When he extended his studio, he equipped it with huge rolling easels, large enough to handle a monumental idea he was preparing: his magisterial Nymphéas, or water lily panoramas, which are now on permanent exhibition in the Musée de l’Orangerie in Paris.

Read more: Where some of world’s best-known artists found inspiration in France

French art world was a closed shop to women

In the years leading up to World War One, Giverny attracted more than 350 artists from many different countries, including England, Australia, and the US.

Quite a few of these foreign painters invested in property in the area, and by the turn of the century the village had become an international art colony.

It thronged with people hoping to meet Monet, all intent on exploring his new Impressionist ideas and dreaming of painting with him en plein air.

One of Monet’s most dedicated disciples was the US artist Mary Cassatt.

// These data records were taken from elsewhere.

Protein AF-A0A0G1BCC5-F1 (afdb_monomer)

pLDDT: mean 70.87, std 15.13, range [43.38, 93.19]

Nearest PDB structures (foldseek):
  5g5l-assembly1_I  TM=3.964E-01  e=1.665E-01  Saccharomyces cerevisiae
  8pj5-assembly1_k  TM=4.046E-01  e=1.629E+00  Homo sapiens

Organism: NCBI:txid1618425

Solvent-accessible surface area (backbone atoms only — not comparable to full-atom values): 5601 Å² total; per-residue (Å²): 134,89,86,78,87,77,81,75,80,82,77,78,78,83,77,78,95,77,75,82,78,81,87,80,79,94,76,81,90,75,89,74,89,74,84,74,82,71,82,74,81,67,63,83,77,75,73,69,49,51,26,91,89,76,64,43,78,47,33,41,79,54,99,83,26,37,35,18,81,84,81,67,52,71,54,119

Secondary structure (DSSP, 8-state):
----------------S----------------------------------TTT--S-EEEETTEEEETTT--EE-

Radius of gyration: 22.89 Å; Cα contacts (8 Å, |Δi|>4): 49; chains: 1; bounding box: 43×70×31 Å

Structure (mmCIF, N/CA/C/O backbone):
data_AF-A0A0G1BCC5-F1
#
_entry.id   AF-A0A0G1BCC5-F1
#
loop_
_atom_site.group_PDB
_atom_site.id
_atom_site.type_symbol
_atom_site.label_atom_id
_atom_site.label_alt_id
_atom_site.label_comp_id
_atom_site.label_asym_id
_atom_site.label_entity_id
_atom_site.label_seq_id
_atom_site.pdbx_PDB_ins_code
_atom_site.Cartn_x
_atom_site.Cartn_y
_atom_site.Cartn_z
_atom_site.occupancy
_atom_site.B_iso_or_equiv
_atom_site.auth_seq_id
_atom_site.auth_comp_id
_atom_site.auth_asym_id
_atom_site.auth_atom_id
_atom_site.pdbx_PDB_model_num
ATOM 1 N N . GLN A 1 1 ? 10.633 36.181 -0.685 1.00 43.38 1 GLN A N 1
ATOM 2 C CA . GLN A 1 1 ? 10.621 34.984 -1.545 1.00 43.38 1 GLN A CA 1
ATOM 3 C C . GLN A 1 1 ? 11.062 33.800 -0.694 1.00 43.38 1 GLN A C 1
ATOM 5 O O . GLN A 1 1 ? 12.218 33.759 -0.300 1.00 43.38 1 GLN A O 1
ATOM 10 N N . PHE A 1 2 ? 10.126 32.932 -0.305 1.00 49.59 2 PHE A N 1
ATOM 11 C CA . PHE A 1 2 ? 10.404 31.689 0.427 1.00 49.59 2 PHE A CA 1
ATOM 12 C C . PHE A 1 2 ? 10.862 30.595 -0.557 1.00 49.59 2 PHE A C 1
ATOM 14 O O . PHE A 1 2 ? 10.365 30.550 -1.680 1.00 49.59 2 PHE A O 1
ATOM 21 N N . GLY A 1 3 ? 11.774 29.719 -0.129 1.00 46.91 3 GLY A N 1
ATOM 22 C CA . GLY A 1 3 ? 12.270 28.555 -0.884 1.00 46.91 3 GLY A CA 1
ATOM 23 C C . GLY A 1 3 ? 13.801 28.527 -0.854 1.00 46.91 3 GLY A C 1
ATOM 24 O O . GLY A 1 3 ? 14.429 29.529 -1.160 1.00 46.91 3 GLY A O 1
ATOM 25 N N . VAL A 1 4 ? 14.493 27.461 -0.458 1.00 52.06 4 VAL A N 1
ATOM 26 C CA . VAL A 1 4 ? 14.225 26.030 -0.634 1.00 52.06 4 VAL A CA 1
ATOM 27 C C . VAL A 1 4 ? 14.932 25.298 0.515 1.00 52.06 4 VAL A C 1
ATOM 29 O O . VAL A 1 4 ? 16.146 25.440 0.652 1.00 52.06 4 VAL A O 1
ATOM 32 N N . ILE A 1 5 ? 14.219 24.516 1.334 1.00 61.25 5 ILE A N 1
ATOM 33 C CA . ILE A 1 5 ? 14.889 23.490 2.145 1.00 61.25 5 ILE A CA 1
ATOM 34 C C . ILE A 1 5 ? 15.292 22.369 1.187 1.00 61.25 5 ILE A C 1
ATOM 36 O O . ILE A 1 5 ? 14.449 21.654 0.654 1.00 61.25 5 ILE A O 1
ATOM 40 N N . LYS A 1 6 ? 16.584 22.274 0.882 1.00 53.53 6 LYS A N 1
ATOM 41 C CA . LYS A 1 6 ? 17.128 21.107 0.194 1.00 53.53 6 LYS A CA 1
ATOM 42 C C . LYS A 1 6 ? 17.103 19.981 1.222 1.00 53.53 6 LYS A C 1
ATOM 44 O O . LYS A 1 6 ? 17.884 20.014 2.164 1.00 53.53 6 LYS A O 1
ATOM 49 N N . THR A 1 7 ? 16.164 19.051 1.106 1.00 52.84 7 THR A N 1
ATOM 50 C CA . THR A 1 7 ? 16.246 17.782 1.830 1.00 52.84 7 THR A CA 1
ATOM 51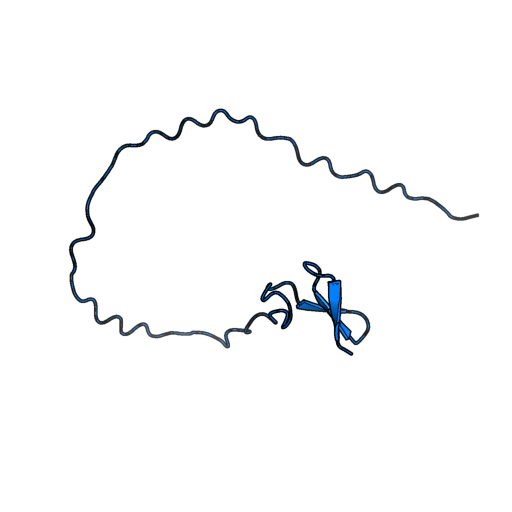 C C . THR A 1 7 ? 17.454 17.041 1.287 1.00 52.84 7 THR A C 1
ATOM 53 O O . THR A 1 7 ? 17.446 16.575 0.150 1.00 52.84 7 THR A O 1
ATOM 56 N N . GLU A 1 8 ? 18.520 17.032 2.075 1.00 62.03 8 GLU A N 1
ATOM 57 C CA . GLU A 1 8 ? 19.717 16.247 1.828 1.00 62.03 8 GLU A CA 1
ATOM 58 C C . GLU A 1 8 ? 19.321 14.769 1.896 1.00 62.03 8 GLU A C 1
ATOM 60 O O . GLU A 1 8 ? 18.808 14.285 2.907 1.00 62.03 8 GLU A O 1
ATOM 65 N N . GLU A 1 9 ? 19.474 14.091 0.759 1.00 62.06 9 GLU A N 1
ATOM 66 C CA . GLU A 1 9 ? 19.307 12.653 0.590 1.00 62.06 9 GLU A CA 1
ATOM 67 C C . GLU A 1 9 ? 20.109 11.927 1.671 1.00 62.06 9 GLU A C 1
ATOM 69 O O . GLU A 1 9 ? 21.336 12.011 1.735 1.00 62.06 9 GLU A O 1
ATOM 74 N N . SER A 1 10 ? 19.389 11.242 2.556 1.00 47.41 10 SER A N 1
ATOM 75 C CA . SER A 1 10 ? 19.967 10.392 3.585 1.00 47.41 10 SER A CA 1
ATOM 76 C C . SER A 1 10 ? 20.658 9.223 2.883 1.00 47.41 10 SER A C 1
ATOM 78 O O . SER A 1 10 ? 20.018 8.260 2.464 1.00 47.41 10 SER A O 1
ATOM 80 N N . ALA A 1 11 ? 21.968 9.356 2.678 1.00 57.91 11 ALA A N 1
ATOM 81 C CA . ALA A 1 11 ? 22.823 8.290 2.192 1.00 57.91 11 ALA A CA 1
ATOM 82 C C . ALA A 1 11 ? 22.807 7.159 3.229 1.00 57.91 11 ALA A C 1
ATOM 84 O O . ALA A 1 11 ? 23.501 7.220 4.241 1.00 57.91 11 ALA A O 1
ATOM 85 N N . ALA A 1 12 ? 21.977 6.142 2.998 1.00 57.34 12 ALA A N 1
ATOM 86 C CA . ALA A 1 12 ? 22.071 4.888 3.725 1.00 57.34 12 ALA A CA 1
ATOM 87 C C . ALA A 1 12 ? 23.424 4.253 3.374 1.00 57.34 12 ALA A C 1
ATOM 89 O O . ALA A 1 12 ? 23.686 3.909 2.222 1.00 57.34 12 ALA A O 1
ATOM 90 N N . GLU A 1 13 ? 24.303 4.187 4.368 1.00 59.53 13 GLU A N 1
ATOM 91 C CA . GLU A 1 13 ? 25.668 3.688 4.258 1.00 59.53 13 GLU A CA 1
ATOM 92 C C . GLU A 1 13 ? 25.702 2.268 3.665 1.00 59.53 13 GLU A C 1
ATOM 94 O O . GLU A 1 13 ? 25.001 1.357 4.111 1.00 59.53 13 GLU A O 1
ATOM 99 N N . THR A 1 14 ? 26.532 2.073 2.642 1.00 60.47 14 THR A N 1
ATOM 100 C CA . THR A 1 14 ? 26.745 0.778 1.991 1.00 60.47 14 THR A CA 1
ATOM 101 C C . THR A 1 14 ? 27.449 -0.181 2.955 1.00 60.47 14 THR A C 1
ATOM 103 O O . THR A 1 14 ? 28.626 -0.006 3.266 1.00 60.47 14 THR A O 1
ATOM 106 N N . ILE A 1 15 ? 26.747 -1.218 3.414 1.00 75.50 15 ILE A N 1
ATOM 107 C CA . ILE A 1 15 ? 27.315 -2.267 4.274 1.00 75.50 15 ILE A CA 1
ATOM 108 C C . ILE A 1 15 ? 28.313 -3.105 3.444 1.00 75.50 15 ILE A C 1
ATOM 110 O O . ILE A 1 15 ? 27.927 -3.628 2.394 1.00 75.50 15 ILE A O 1
ATOM 114 N N . PRO A 1 16 ? 29.584 -3.270 3.862 1.00 60.31 16 PRO A N 1
ATOM 115 C CA . PRO A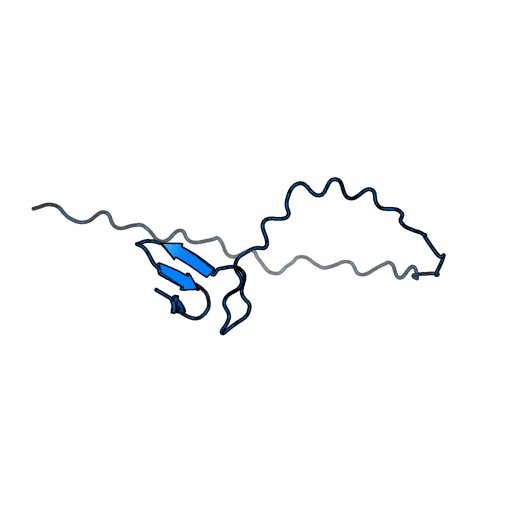 1 16 ? 30.547 -4.072 3.113 1.00 60.31 16 PRO A CA 1
ATOM 116 C C . PRO A 1 16 ? 30.199 -5.570 3.158 1.00 60.31 16 PRO A C 1
ATOM 118 O O . PRO A 1 16 ? 29.948 -6.146 4.215 1.00 60.31 16 PRO A O 1
ATOM 121 N N . LEU A 1 17 ? 30.237 -6.205 1.984 1.00 65.56 17 LEU A N 1
ATOM 122 C CA . LEU A 1 17 ? 29.908 -7.612 1.702 1.00 65.56 17 LEU A CA 1
ATOM 123 C C . LEU A 1 17 ? 30.959 -8.622 2.210 1.00 65.56 17 LEU A C 1
ATOM 125 O O . LEU A 1 17 ? 31.367 -9.514 1.471 1.00 65.56 17 LEU A O 1
ATOM 129 N N . ASN A 1 18 ? 31.413 -8.523 3.459 1.00 65.06 18 ASN A N 1
ATOM 130 C CA . ASN A 1 18 ? 32.247 -9.582 4.036 1.00 65.06 18 ASN A CA 1
ATOM 131 C C . ASN A 1 18 ? 31.746 -10.043 5.401 1.00 65.06 18 ASN A C 1
ATOM 133 O O . ASN A 1 18 ? 32.432 -9.926 6.415 1.00 65.06 18 ASN A O 1
ATOM 137 N N . LEU A 1 19 ? 30.534 -10.592 5.398 1.00 61.59 19 LEU A N 1
ATOM 138 C CA . LEU A 1 19 ? 30.078 -11.480 6.453 1.00 61.59 19 LEU A CA 1
ATOM 139 C C . LEU A 1 19 ? 30.111 -12.901 5.885 1.00 61.59 19 LEU A C 1
ATOM 141 O O . LEU A 1 19 ? 29.200 -13.333 5.184 1.00 61.59 19 LEU A O 1
ATOM 145 N N . THR A 1 20 ? 31.208 -13.612 6.131 1.00 67.94 20 THR A N 1
ATOM 146 C CA . THR A 1 20 ? 31.297 -15.051 5.877 1.00 67.94 20 THR A CA 1
ATOM 147 C C . THR A 1 20 ? 30.232 -15.756 6.709 1.00 67.94 20 THR A C 1
ATOM 149 O O . THR A 1 20 ? 30.357 -15.835 7.932 1.00 67.94 20 THR A O 1
ATOM 152 N N . ILE A 1 21 ? 29.180 -16.253 6.055 1.00 70.19 21 ILE A N 1
ATOM 153 C CA . ILE A 1 21 ? 28.252 -17.201 6.667 1.00 70.19 21 ILE A CA 1
ATOM 154 C C . ILE A 1 21 ? 29.045 -18.480 6.931 1.00 70.19 21 ILE A C 1
ATOM 156 O O . ILE A 1 21 ? 29.495 -19.150 6.004 1.00 70.19 21 ILE A O 1
ATOM 160 N N . ILE A 1 22 ? 29.262 -18.777 8.208 1.00 65.88 22 ILE A N 1
ATOM 161 C CA . ILE A 1 22 ? 29.767 -20.071 8.649 1.00 65.88 22 ILE A CA 1
ATOM 162 C C . ILE A 1 22 ? 28.583 -21.035 8.523 1.00 65.88 22 ILE A C 1
ATOM 164 O O . ILE A 1 22 ? 27.701 -21.045 9.378 1.00 65.88 22 ILE A O 1
ATOM 168 N N . ASP A 1 23 ? 28.528 -21.788 7.426 1.00 64.88 23 ASP A N 1
ATOM 169 C CA . ASP A 1 23 ? 27.603 -22.910 7.277 1.00 64.88 23 ASP A CA 1
ATOM 170 C C . ASP A 1 23 ? 28.127 -24.090 8.102 1.00 64.88 23 ASP A C 1
ATOM 172 O O . ASP A 1 23 ? 29.103 -24.739 7.724 1.00 64.88 23 ASP A O 1
ATOM 176 N N . HIS A 1 24 ? 27.521 -24.317 9.269 1.00 69.69 24 HIS A N 1
ATOM 177 C CA . HIS A 1 24 ? 27.526 -25.630 9.906 1.00 69.69 24 HIS A CA 1
ATOM 178 C C . HIS A 1 24 ? 26.396 -25.746 10.941 1.00 69.69 24 HIS A C 1
ATOM 180 O O . HIS A 1 24 ? 26.558 -25.323 12.084 1.00 69.69 24 HIS A O 1
ATOM 186 N N . GLN A 1 25 ? 25.262 -26.327 10.540 1.00 57.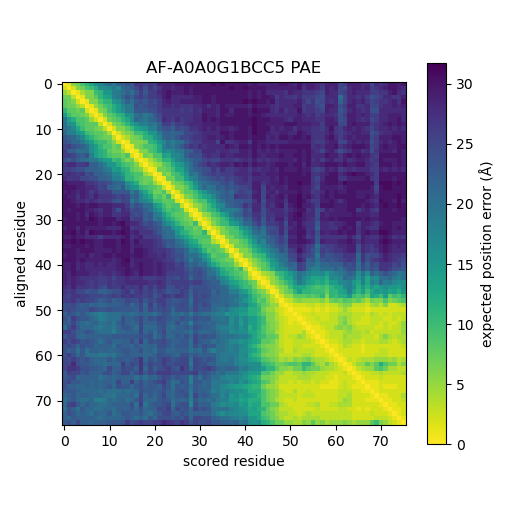19 25 GLN A N 1
ATOM 187 C CA . GLN A 1 25 ? 24.598 -27.431 11.252 1.00 57.19 25 GLN A CA 1
ATOM 188 C C . GLN A 1 25 ? 23.320 -27.812 10.492 1.00 57.19 25 GLN A C 1
ATOM 190 O O . GLN A 1 25 ? 22.252 -27.229 10.660 1.00 57.19 25 GLN A O 1
ATOM 195 N N . GLU A 1 26 ? 23.431 -28.865 9.695 1.00 65.81 26 GLU A N 1
ATOM 196 C CA . GLU A 1 26 ? 22.317 -29.747 9.383 1.00 65.81 26 GLU A CA 1
ATOM 197 C C . GLU A 1 26 ? 21.919 -30.517 10.656 1.00 65.81 26 GLU A C 1
ATOM 199 O O . GLU A 1 26 ? 22.665 -31.349 11.177 1.00 65.81 26 GLU A O 1
ATOM 204 N N . ASN A 1 27 ? 20.750 -30.221 11.217 1.00 60.66 27 ASN A N 1
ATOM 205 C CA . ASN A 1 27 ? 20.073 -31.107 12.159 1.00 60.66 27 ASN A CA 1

She was determined to develop her career as a painter and work with the Impressionists, but had a fight on her hands in France where the art world was a closed shop to women.

They were not admitted to l’École des Beaux-Arts and a special permit was required to paint copies of works in the Louvre. Even some cafés frequented by established male artists were closed to women.

‘I am only good at two things: gardening and painting’

At Giverny, visitors are greeted by a splendid, wisteria-covered farmhouse-studio complex surrounded by extensive gardens and flower beds saturated with colour.

Inside the pink exterior with its green shutters are a series of large interlinking rooms that formed the living areas. These are painted in hues that reflect Monet’s Impressionist palette.

Astonishingly, however, his home of 43 years does not display a single Monet original.

While the walls are covered with works by his close friends — Manet, Pissarro, Degas and Cézanne — and, of course, by the master himself, they are mainly commercially printed illustrations.

Any of the originals that look like Monets are all, in fact, from a collection of rather middling quality copies done by his admirers or students.

Visitors desperate to see a genuine Monet should head to the delightful Musée de Vernon instead, just across the river.

Here they can find a circular Nymphéas and Effet de soleil couchant à Pourville (Cliffs of Pourville at Sunset).

Nevertheless, Monet’s property at Giverny is well worth a visit.

The artist once modestly claimed: “I am only good at two things: gardening and painting.” His former home shows why ‘brilliant’ might be a more fitting assessment.

Where to see Monet and Impressionist works

Monet’s gardens at Giverny reopen on March 29.

‘Paris 1874: Inventing impressionism’ runs from March 26 to July 14 at the Musée d’Orsay, Paris. It will later transfer to Washington.

The museum is also sending 178 of its 400 key Impressionist works on a ‘Tour de France’ in 2024 to support separate exhibitions in 34 galleries.

Manet’s Le Balcon will go to Bordeaux, for example, Monet’s La Pie to Clermont-Ferrand and La Rue Montorgueil to Douai, and Van Gogh’s La Nuit étoilée to Arles, the city that inspired it.